To see that probability is so greatly misunderstood one has only to look at the Monty Hall problem. Wikipedia has a good entry on this and, frankly, the results are counter-intuitive such that mathematicians have argued about it furiously. To see more of this, there are articles in, I think, the current issue of either Mathematics Magazine or the College Mathematics Journal. Plus, the Mathematical Intelligensia just had an article about Bayesian methods that also shows the counter-intuitive nature of this approach.

With reference to statistics, we can see the shortcomings in a simple example if we look at a data, say some sampling, and compute (blindly) the mean and standard deviation. These calculations are simple to do, but to use them as a descriptor means the data have to be Gaussian and sometimes data are and sometimes they are not. Yet, how often do we see a plot of data with the Gaussian overlaid so that one can see (and with analysis, know) if the Gaussian is the right distribution.

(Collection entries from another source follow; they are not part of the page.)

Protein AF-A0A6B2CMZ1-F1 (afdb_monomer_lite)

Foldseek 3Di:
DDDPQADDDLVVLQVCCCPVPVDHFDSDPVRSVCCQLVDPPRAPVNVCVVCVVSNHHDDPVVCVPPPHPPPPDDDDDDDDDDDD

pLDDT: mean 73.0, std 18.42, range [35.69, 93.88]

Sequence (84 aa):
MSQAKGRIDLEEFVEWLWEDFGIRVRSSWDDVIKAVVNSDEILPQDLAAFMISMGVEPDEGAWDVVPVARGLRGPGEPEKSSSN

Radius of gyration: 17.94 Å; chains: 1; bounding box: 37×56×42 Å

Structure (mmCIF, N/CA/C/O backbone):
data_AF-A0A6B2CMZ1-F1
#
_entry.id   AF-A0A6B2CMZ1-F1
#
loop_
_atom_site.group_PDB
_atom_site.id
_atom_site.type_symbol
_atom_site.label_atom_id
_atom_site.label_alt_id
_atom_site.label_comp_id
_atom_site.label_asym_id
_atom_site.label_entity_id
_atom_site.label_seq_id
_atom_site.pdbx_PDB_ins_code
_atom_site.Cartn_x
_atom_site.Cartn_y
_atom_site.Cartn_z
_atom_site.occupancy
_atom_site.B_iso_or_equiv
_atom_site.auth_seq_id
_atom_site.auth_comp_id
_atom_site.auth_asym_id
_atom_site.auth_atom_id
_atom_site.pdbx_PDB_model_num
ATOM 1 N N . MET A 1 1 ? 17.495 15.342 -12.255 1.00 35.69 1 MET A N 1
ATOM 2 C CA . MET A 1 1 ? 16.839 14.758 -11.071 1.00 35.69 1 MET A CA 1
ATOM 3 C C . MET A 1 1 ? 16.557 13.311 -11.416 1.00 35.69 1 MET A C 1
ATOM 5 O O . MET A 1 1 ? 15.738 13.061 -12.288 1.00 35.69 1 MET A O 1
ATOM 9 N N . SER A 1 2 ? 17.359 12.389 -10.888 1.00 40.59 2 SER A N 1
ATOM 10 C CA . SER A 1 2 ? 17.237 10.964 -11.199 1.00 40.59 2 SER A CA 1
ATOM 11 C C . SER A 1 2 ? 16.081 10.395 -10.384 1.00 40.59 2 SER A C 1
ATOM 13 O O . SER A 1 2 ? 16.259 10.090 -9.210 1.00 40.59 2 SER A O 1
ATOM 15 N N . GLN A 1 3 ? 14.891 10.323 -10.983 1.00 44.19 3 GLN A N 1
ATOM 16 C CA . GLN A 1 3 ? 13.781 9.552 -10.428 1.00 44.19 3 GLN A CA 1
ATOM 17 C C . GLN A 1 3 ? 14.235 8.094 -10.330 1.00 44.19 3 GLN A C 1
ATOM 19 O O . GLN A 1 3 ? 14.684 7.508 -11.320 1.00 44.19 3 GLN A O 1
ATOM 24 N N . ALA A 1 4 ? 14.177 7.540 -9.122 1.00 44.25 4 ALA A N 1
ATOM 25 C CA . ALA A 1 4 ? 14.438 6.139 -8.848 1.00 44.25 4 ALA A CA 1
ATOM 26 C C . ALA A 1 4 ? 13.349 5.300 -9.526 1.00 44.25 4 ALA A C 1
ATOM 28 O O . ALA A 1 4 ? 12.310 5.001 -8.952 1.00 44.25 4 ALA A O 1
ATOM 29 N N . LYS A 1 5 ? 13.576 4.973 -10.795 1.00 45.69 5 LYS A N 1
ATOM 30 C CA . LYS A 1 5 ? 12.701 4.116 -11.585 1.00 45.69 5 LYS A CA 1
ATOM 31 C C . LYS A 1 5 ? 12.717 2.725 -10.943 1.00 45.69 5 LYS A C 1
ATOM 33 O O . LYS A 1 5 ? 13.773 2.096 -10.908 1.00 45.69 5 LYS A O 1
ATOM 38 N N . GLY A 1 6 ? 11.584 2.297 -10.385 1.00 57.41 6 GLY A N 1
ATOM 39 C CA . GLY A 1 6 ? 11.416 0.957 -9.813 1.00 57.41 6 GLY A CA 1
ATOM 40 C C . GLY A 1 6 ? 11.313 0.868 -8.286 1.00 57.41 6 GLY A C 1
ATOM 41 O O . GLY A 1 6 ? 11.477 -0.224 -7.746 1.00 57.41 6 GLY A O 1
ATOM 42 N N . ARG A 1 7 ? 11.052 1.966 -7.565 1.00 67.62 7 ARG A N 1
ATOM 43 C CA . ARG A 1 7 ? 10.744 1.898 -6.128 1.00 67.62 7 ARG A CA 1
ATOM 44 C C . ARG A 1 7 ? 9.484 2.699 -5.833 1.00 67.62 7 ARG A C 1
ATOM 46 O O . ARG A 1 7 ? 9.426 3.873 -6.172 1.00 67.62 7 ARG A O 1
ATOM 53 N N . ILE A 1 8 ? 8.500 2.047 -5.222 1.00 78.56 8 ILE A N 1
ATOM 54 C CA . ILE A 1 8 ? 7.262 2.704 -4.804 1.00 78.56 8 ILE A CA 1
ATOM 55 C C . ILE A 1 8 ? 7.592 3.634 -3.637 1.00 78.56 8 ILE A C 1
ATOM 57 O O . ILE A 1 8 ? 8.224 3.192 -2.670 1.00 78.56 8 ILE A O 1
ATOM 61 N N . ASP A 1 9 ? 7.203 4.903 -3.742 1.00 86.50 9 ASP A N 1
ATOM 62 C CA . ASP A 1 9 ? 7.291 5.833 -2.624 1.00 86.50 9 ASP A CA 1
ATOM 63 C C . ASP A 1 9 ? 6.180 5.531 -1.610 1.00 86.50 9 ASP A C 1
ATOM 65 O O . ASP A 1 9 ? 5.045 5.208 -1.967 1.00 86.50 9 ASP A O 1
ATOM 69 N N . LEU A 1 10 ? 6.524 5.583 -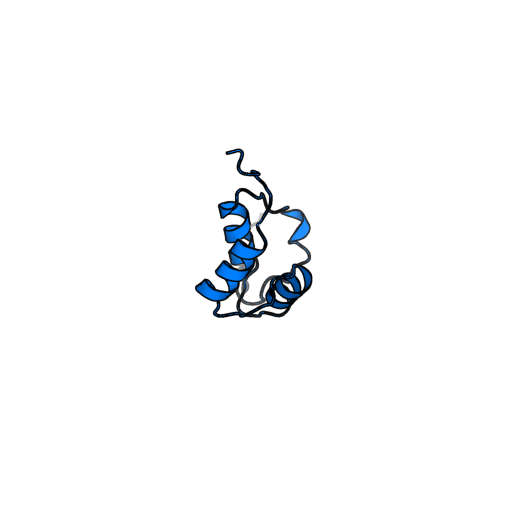0.324 1.00 88.06 10 LEU A N 1
ATOM 70 C CA . LEU A 1 10 ? 5.576 5.298 0.746 1.00 88.06 10 LEU A CA 1
ATOM 71 C C . LEU A 1 10 ? 4.494 6.378 0.828 1.00 88.06 10 LEU A C 1
ATOM 73 O O . LEU A 1 10 ? 3.349 6.051 1.124 1.00 88.06 10 LEU A O 1
ATOM 77 N N . GLU A 1 11 ? 4.842 7.641 0.585 1.00 90.25 11 GLU A N 1
ATOM 78 C CA . GLU A 1 11 ? 3.883 8.746 0.617 1.00 90.25 11 GLU A CA 1
ATOM 79 C C . GLU A 1 11 ? 2.880 8.613 -0.528 1.00 90.25 11 GLU A C 1
ATOM 81 O O . GLU A 1 11 ? 1.680 8.642 -0.273 1.00 90.25 11 GLU A O 1
ATOM 86 N N . GLU A 1 12 ? 3.350 8.321 -1.744 1.00 89.19 12 GLU A N 1
ATOM 87 C CA . GLU A 1 12 ? 2.473 8.092 -2.902 1.00 89.19 12 GLU A CA 1
ATOM 88 C C . GLU A 1 12 ? 1.536 6.891 -2.687 1.00 89.19 12 GLU A C 1
ATOM 90 O O . GLU A 1 12 ? 0.371 6.933 -3.077 1.00 89.19 12 GLU A O 1
ATOM 95 N N . PHE A 1 13 ? 1.993 5.830 -2.009 1.00 89.75 13 PHE A N 1
ATOM 96 C CA . PHE A 1 13 ? 1.127 4.698 -1.655 1.00 89.75 13 PHE A CA 1
ATOM 97 C C . PHE A 1 13 ? 0.043 5.108 -0.645 1.00 89.75 13 PHE A C 1
ATOM 99 O O . PHE A 1 13 ? -1.126 4.748 -0.785 1.00 89.75 13 PHE A O 1
ATOM 106 N N . VAL A 1 14 ? 0.420 5.857 0.395 1.00 93.00 14 VAL A N 1
ATOM 107 C CA . VAL A 1 14 ? -0.523 6.339 1.415 1.00 93.00 14 VAL A CA 1
ATOM 108 C C . VAL A 1 14 ? -1.562 7.278 0.800 1.00 93.00 14 VAL A C 1
ATOM 110 O O . VAL A 1 14 ? -2.738 7.189 1.152 1.00 93.00 14 VAL A O 1
ATOM 113 N N . GLU A 1 15 ? -1.146 8.147 -0.120 1.00 92.44 15 GLU A N 1
ATOM 114 C CA . GLU A 1 15 ? -2.046 9.021 -0.872 1.00 92.44 15 GLU A CA 1
ATOM 115 C C . G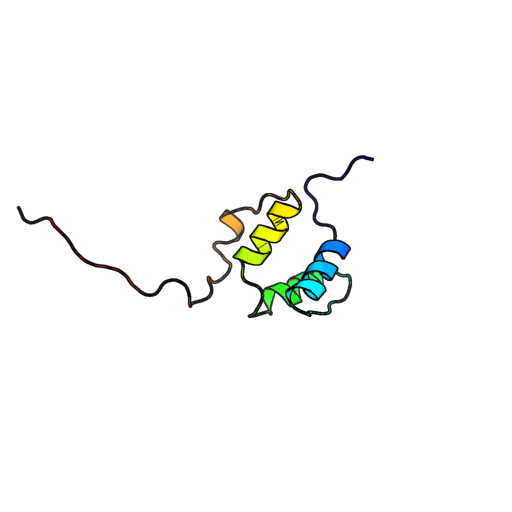LU A 1 15 ? -3.011 8.210 -1.734 1.00 92.44 15 GLU A C 1
ATOM 117 O O . GLU A 1 15 ? -4.216 8.415 -1.623 1.00 92.44 15 GLU A O 1
ATOM 122 N N . TRP A 1 16 ? -2.523 7.220 -2.485 1.00 92.62 16 TRP A N 1
ATOM 123 C CA . TRP A 1 16 ? -3.381 6.337 -3.279 1.00 92.62 16 TRP A CA 1
ATOM 124 C C . TRP A 1 16 ? -4.447 5.627 -2.432 1.00 92.62 16 TRP A C 1
ATOM 126 O O . TRP A 1 16 ? -5.627 5.637 -2.780 1.00 92.62 16 TRP A O 1
ATOM 136 N N . LEU A 1 17 ? -4.073 5.081 -1.268 1.00 91.69 17 LEU A N 1
ATOM 137 C CA . LEU A 1 17 ? -5.030 4.461 -0.341 1.00 91.69 17 LEU A CA 1
ATOM 138 C C . LEU A 1 17 ? -6.115 5.439 0.125 1.00 91.69 17 LEU A C 1
ATOM 140 O O . LEU A 1 17 ? -7.276 5.054 0.294 1.00 91.69 17 LEU A O 1
ATOM 144 N N . TRP A 1 18 ? -5.745 6.698 0.347 1.00 93.88 18 TRP A N 1
ATOM 145 C CA . TRP A 1 18 ? -6.677 7.730 0.774 1.00 93.88 18 TRP A CA 1
ATOM 146 C C . TRP A 1 18 ? -7.573 8.227 -0.368 1.00 93.88 18 TRP A C 1
ATOM 148 O O . TRP A 1 18 ? -8.766 8.422 -0.147 1.00 93.88 18 TRP A O 1
ATOM 158 N N . GLU A 1 19 ? -7.030 8.431 -1.566 1.00 93.19 19 GLU A N 1
ATOM 159 C CA . GLU A 1 19 ? -7.755 9.010 -2.700 1.00 93.19 19 GLU A CA 1
ATOM 160 C C . GLU A 1 19 ? -8.710 8.018 -3.370 1.00 93.19 19 GLU A C 1
ATOM 162 O O . GLU A 1 19 ? -9.859 8.380 -3.631 1.00 93.19 19 GLU A O 1
ATOM 167 N N . ASP A 1 20 ? -8.276 6.775 -3.599 1.00 91.06 20 ASP A N 1
ATOM 168 C CA . ASP A 1 20 ? -9.088 5.762 -4.291 1.00 91.06 20 ASP A CA 1
ATOM 169 C C . ASP A 1 20 ? -10.057 5.044 -3.341 1.00 91.06 20 ASP A C 1
ATOM 171 O O . ASP A 1 20 ? -11.208 4.789 -3.696 1.00 91.06 20 ASP A O 1
ATOM 175 N N . PHE A 1 21 ? -9.614 4.744 -2.114 1.00 90.25 21 PHE A N 1
ATOM 176 C CA . PHE A 1 21 ? -10.364 3.894 -1.177 1.00 90.25 21 PHE A CA 1
ATOM 177 C C . PHE A 1 21 ? -10.810 4.621 0.097 1.00 90.25 21 PHE A C 1
ATOM 179 O O . PHE A 1 21 ? -11.534 4.055 0.914 1.00 90.25 21 PHE A O 1
ATOM 186 N N . GLY A 1 22 ? -10.380 5.867 0.329 1.00 92.31 22 GLY A N 1
ATOM 187 C CA . GLY A 1 22 ? -10.689 6.580 1.574 1.00 92.31 22 GLY A CA 1
ATOM 188 C C . GLY A 1 22 ? -10.016 5.980 2.816 1.00 92.31 22 GLY A C 1
ATOM 189 O O . GLY A 1 22 ? -10.413 6.283 3.947 1.00 92.31 22 GLY A O 1
ATOM 190 N N . ILE A 1 23 ? -8.993 5.138 2.641 1.00 90.19 23 ILE A N 1
ATOM 191 C CA . ILE A 1 23 ? -8.321 4.419 3.722 1.00 90.19 23 ILE A CA 1
ATOM 192 C C . ILE A 1 23 ? -7.193 5.283 4.288 1.00 90.19 23 ILE A C 1
ATOM 194 O O . ILE A 1 23 ? -6.224 5.617 3.612 1.00 90.19 23 ILE A O 1
ATOM 198 N N . ARG A 1 24 ? -7.296 5.628 5.577 1.00 91.69 24 ARG A N 1
ATOM 199 C CA . ARG A 1 24 ? -6.245 6.364 6.294 1.00 91.69 24 ARG A CA 1
ATOM 200 C C . ARG A 1 24 ? -5.329 5.413 7.040 1.00 91.69 24 ARG A C 1
ATOM 202 O O . ARG A 1 24 ? -5.735 4.793 8.021 1.00 91.69 24 ARG A O 1
ATOM 209 N N . VAL A 1 25 ? -4.070 5.389 6.632 1.00 90.12 25 VAL A N 1
ATOM 210 C CA . VAL A 1 25 ? -2.993 4.665 7.311 1.00 90.12 25 VAL A CA 1
ATOM 211 C C . VAL A 1 25 ? -1.927 5.625 7.812 1.00 90.12 25 VAL A C 1
ATOM 213 O O . VAL A 1 25 ? -1.844 6.779 7.393 1.00 90.12 25 VAL A O 1
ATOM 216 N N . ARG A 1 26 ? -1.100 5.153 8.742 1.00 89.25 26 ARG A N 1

Not often. (For that matter, how often does a reader even have the raw data for his/her own analysis?)

In short, Mr. Siegfried is doing science a service by pointing out the issues with statistics and probability. Hopefully, scientists will be more careful to report just what a statistic implies AND what it does not imply.

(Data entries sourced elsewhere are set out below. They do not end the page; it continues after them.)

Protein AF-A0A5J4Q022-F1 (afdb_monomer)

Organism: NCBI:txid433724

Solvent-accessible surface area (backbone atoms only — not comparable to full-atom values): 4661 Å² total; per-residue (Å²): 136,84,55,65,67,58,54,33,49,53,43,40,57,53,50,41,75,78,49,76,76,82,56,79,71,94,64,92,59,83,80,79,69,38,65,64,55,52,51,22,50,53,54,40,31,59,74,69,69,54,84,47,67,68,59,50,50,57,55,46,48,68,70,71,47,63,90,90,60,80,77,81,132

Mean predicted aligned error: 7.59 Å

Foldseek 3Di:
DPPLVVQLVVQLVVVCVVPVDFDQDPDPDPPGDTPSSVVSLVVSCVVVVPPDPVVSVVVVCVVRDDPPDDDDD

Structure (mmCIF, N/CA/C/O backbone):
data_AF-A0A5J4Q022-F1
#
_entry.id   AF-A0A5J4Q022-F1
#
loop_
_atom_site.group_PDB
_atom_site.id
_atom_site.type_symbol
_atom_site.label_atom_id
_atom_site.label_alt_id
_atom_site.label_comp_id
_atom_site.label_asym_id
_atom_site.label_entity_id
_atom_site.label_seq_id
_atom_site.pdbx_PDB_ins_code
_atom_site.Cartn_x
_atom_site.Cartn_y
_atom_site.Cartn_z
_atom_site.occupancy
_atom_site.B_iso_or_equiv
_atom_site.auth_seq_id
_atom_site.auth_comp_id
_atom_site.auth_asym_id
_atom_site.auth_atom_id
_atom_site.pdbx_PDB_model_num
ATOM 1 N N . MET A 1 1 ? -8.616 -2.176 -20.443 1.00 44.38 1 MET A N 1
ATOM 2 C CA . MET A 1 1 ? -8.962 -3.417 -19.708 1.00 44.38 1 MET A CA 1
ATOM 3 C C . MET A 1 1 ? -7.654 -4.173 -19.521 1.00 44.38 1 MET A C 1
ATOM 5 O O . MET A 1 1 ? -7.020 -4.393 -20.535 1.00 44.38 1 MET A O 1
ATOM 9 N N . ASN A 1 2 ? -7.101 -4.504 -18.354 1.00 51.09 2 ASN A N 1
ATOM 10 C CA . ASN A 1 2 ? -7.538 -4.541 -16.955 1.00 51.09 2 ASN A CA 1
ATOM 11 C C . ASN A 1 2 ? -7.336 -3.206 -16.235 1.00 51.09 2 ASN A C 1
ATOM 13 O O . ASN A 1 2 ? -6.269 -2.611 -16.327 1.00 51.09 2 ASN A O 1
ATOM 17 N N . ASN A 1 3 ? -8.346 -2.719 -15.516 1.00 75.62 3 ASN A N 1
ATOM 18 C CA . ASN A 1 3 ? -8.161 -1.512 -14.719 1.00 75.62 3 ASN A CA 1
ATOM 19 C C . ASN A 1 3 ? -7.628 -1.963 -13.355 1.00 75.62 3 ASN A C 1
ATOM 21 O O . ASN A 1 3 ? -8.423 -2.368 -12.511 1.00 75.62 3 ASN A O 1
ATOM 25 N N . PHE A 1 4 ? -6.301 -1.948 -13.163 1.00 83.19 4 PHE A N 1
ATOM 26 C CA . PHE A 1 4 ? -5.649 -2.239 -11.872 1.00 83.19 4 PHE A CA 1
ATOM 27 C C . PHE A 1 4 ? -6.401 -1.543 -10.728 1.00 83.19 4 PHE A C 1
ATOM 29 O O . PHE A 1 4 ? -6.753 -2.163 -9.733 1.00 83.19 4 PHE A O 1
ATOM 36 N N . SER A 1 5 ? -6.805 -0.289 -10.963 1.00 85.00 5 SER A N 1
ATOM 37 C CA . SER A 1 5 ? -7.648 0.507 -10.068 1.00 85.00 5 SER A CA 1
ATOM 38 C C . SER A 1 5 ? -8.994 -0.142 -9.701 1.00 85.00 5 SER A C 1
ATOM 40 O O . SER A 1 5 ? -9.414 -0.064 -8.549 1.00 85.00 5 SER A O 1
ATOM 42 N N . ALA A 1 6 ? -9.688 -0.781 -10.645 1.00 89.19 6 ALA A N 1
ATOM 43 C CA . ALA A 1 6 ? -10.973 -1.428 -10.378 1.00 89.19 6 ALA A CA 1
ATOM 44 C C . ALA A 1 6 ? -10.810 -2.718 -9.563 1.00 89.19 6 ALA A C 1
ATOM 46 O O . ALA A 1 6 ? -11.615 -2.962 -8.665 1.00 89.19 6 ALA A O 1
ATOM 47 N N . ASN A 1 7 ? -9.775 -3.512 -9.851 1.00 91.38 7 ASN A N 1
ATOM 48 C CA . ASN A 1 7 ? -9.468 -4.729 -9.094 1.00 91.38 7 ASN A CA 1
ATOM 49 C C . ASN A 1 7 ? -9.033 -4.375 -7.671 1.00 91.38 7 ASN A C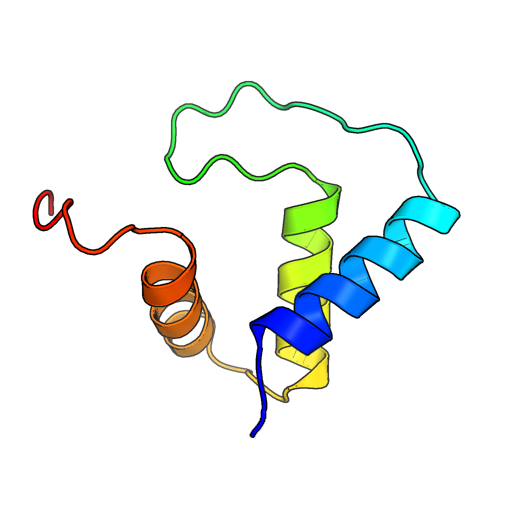 1
ATOM 51 O O . ASN A 1 7 ? -9.625 -4.858 -6.710 1.00 91.38 7 ASN A O 1
ATOM 55 N N . TYR A 1 8 ? -8.099 -3.431 -7.556 1.00 91.81 8 TYR A N 1
ATOM 56 C CA . TYR A 1 8 ? -7.663 -2.865 -6.288 1.00 91.81 8 TYR A CA 1
ATOM 57 C C . TYR A 1 8 ? -8.842 -2.352 -5.457 1.00 91.81 8 TYR A C 1
ATOM 59 O O . TYR A 1 8 ? -8.984 -2.723 -4.296 1.00 91.81 8 TYR A O 1
ATOM 67 N N . ARG A 1 9 ? -9.749 -1.561 -6.050 1.00 91.75 9 ARG A N 1
ATOM 68 C CA . ARG A 1 9 ? -10.917 -1.034 -5.330 1.00 91.75 9 ARG A CA 1
ATOM 69 C C . ARG A 1 9 ? -11.820 -2.146 -4.797 1.00 91.75 9 ARG A C 1
ATOM 71 O O . ARG A 1 9 ? -12.204 -2.082 -3.635 1.00 91.75 9 ARG A O 1
ATOM 78 N N . LYS A 1 10 ? -12.110 -3.171 -5.605 1.00 93.44 10 LYS A N 1
ATOM 79 C CA . LYS A 1 10 ? -12.913 -4.326 -5.168 1.00 93.4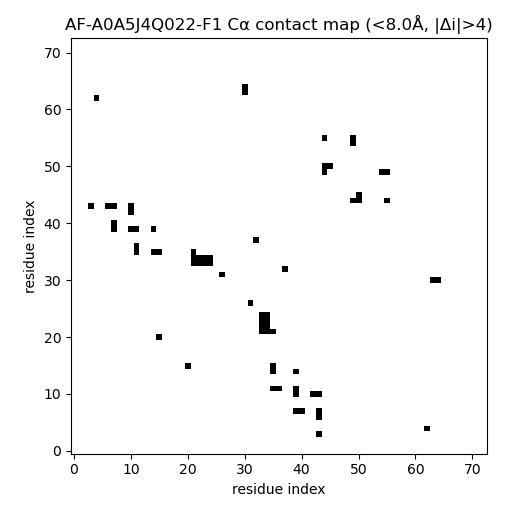4 10 LYS A CA 1
ATOM 80 C C . LYS A 1 10 ? -12.249 -5.089 -4.020 1.00 93.44 10 LYS A C 1
ATOM 82 O O . LYS A 1 10 ? -12.926 -5.491 -3.075 1.00 93.44 10 LYS A O 1
ATOM 87 N N . ILE A 1 11 ? -10.930 -5.270 -4.082 1.00 93.75 11 ILE A N 1
ATOM 88 C CA . ILE A 1 11 ? -10.166 -5.946 -3.028 1.00 93.75 11 ILE A CA 1
ATOM 89 C C . ILE A 1 11 ? -10.199 -5.116 -1.741 1.00 93.75 11 ILE A C 1
ATOM 91 O O . ILE A 1 11 ? -10.534 -5.651 -0.689 1.00 93.75 11 ILE A O 1
ATOM 95 N N . VAL A 1 12 ? -9.964 -3.802 -1.814 1.00 92.75 12 VAL A N 1
ATOM 96 C CA . VAL A 1 12 ? -10.071 -2.902 -0.652 1.00 92.75 12 VAL A CA 1
ATOM 97 C C . VAL A 1 12 ? -11.476 -2.927 -0.049 1.00 92.75 12 VAL A C 1
ATOM 99 O O . VAL A 1 12 ? -11.611 -2.977 1.171 1.00 92.75 12 VAL A O 1
ATOM 102 N N . GLU A 1 13 ? -12.526 -2.885 -0.872 1.00 93.31 13 GLU A N 1
ATOM 103 C CA . GLU A 1 13 ? -13.919 -2.976 -0.411 1.00 93.31 13 GLU A CA 1
ATOM 104 C C . GLU A 1 13 ? -14.173 -4.285 0.340 1.00 93.31 13 GLU A C 1
ATOM 106 O O . GLU A 1 13 ? -14.755 -4.264 1.421 1.00 93.31 13 GLU A O 1
ATOM 111 N N . THR A 1 14 ? -13.658 -5.400 -0.178 1.00 93.88 14 THR A N 1
ATOM 112 C CA . THR A 1 14 ? -13.766 -6.715 0.465 1.00 93.88 14 THR A CA 1
ATOM 113 C C . THR A 1 14 ? -13.013 -6.738 1.793 1.00 93.88 14 THR A C 1
ATOM 115 O O . THR A 1 14 ? -13.584 -7.101 2.818 1.00 93.88 14 THR A O 1
ATOM 118 N N . LEU A 1 15 ? -11.763 -6.271 1.826 1.00 92.25 15 LEU A N 1
ATOM 119 C CA . LEU A 1 15 ? -10.967 -6.245 3.054 1.00 92.25 15 LEU A CA 1
ATOM 120 C C . LEU A 1 15 ? -11.581 -5.333 4.130 1.00 92.25 15 LEU A C 1
ATOM 122 O O . LEU A 1 15 ? -11.505 -5.651 5.314 1.00 92.25 15 LEU A O 1
ATOM 126 N N . ARG A 1 16 ? -12.264 -4.249 3.740 1.00 90.88 16 ARG A N 1
ATOM 127 C CA . ARG A 1 16 ? -12.993 -3.372 4.675 1.00 90.88 16 ARG A CA 1
ATOM 128 C C . ARG A 1 16 ? -14.182 -4.041 5.360 1.00 90.88 16 ARG A C 1
ATOM 130 O O . ARG A 1 16 ? -14.554 -3.613 6.452 1.00 90.88 16 ARG A O 1
ATOM 137 N N . THR A 1 17 ? -14.789 -5.052 4.733 1.00 92.56 17 THR A N 1
ATOM 138 C CA . THR A 1 17 ? -15.844 -5.846 5.389 1.00 92.56 17 THR A CA 1
ATOM 139 C C . THR A 1 17 ? -15.293 -6.759 6.482 1.00 92.56 17 THR A C 1
ATOM 141 O O . THR A 1 17 ? -16.037 -7.118 7.388 1.00 92.56 17 THR A O 1
ATOM 144 N N . ILE A 1 18 ? -14.001 -7.099 6.415 1.00 90.25 18 ILE A N 1
ATOM 145 C CA . ILE A 1 18 ? -13.313 -7.929 7.409 1.00 90.25 18 ILE A CA 1
ATOM 146 C C . ILE A 1 18 ? -12.770 -7.045 8.532 1.00 90.25 18 ILE A C 1
ATOM 148 O O . ILE A 1 18 ? -13.040 -7.303 9.699 1.00 90.25 18 ILE A O 1
ATOM 152 N N . GLU A 1 19 ? -12.047 -5.980 8.178 1.00 85.38 19 GLU A N 1
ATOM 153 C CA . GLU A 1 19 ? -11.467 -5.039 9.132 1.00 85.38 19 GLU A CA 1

Brian, you, too, are doing us all a service with your posts and comments.

Frak: the lead-in of an article lays out the argument the author is trying to make, and is absolutely the most important part of any piece. If the rest of the article is inconsistent with the lead-in (which I agree is true in many spots), then the author has failed to support his thesis.
No one is saying that statistical methods do not have limitations. The so-called “facts” in the article are subject to similar limitations, and in most cases, he only gave one side of the issue. I find the analysis to be superficial - and he offers no semblance of a solution.

On a more serious note: Siegfried’s lead-in does make several inflammatory statements. The rest of the article is factual and discusses well-known mis-uses of statistical methods, including summaries and citations of more thorough research on the issue. I do not see how someone reading the article in its entirety could take your critique seriously.

But I believe there’s plenty of room for improvement in the kinds of statistical methods we use. Traditional statistics is stretched to its limits or beyond by some new types of data.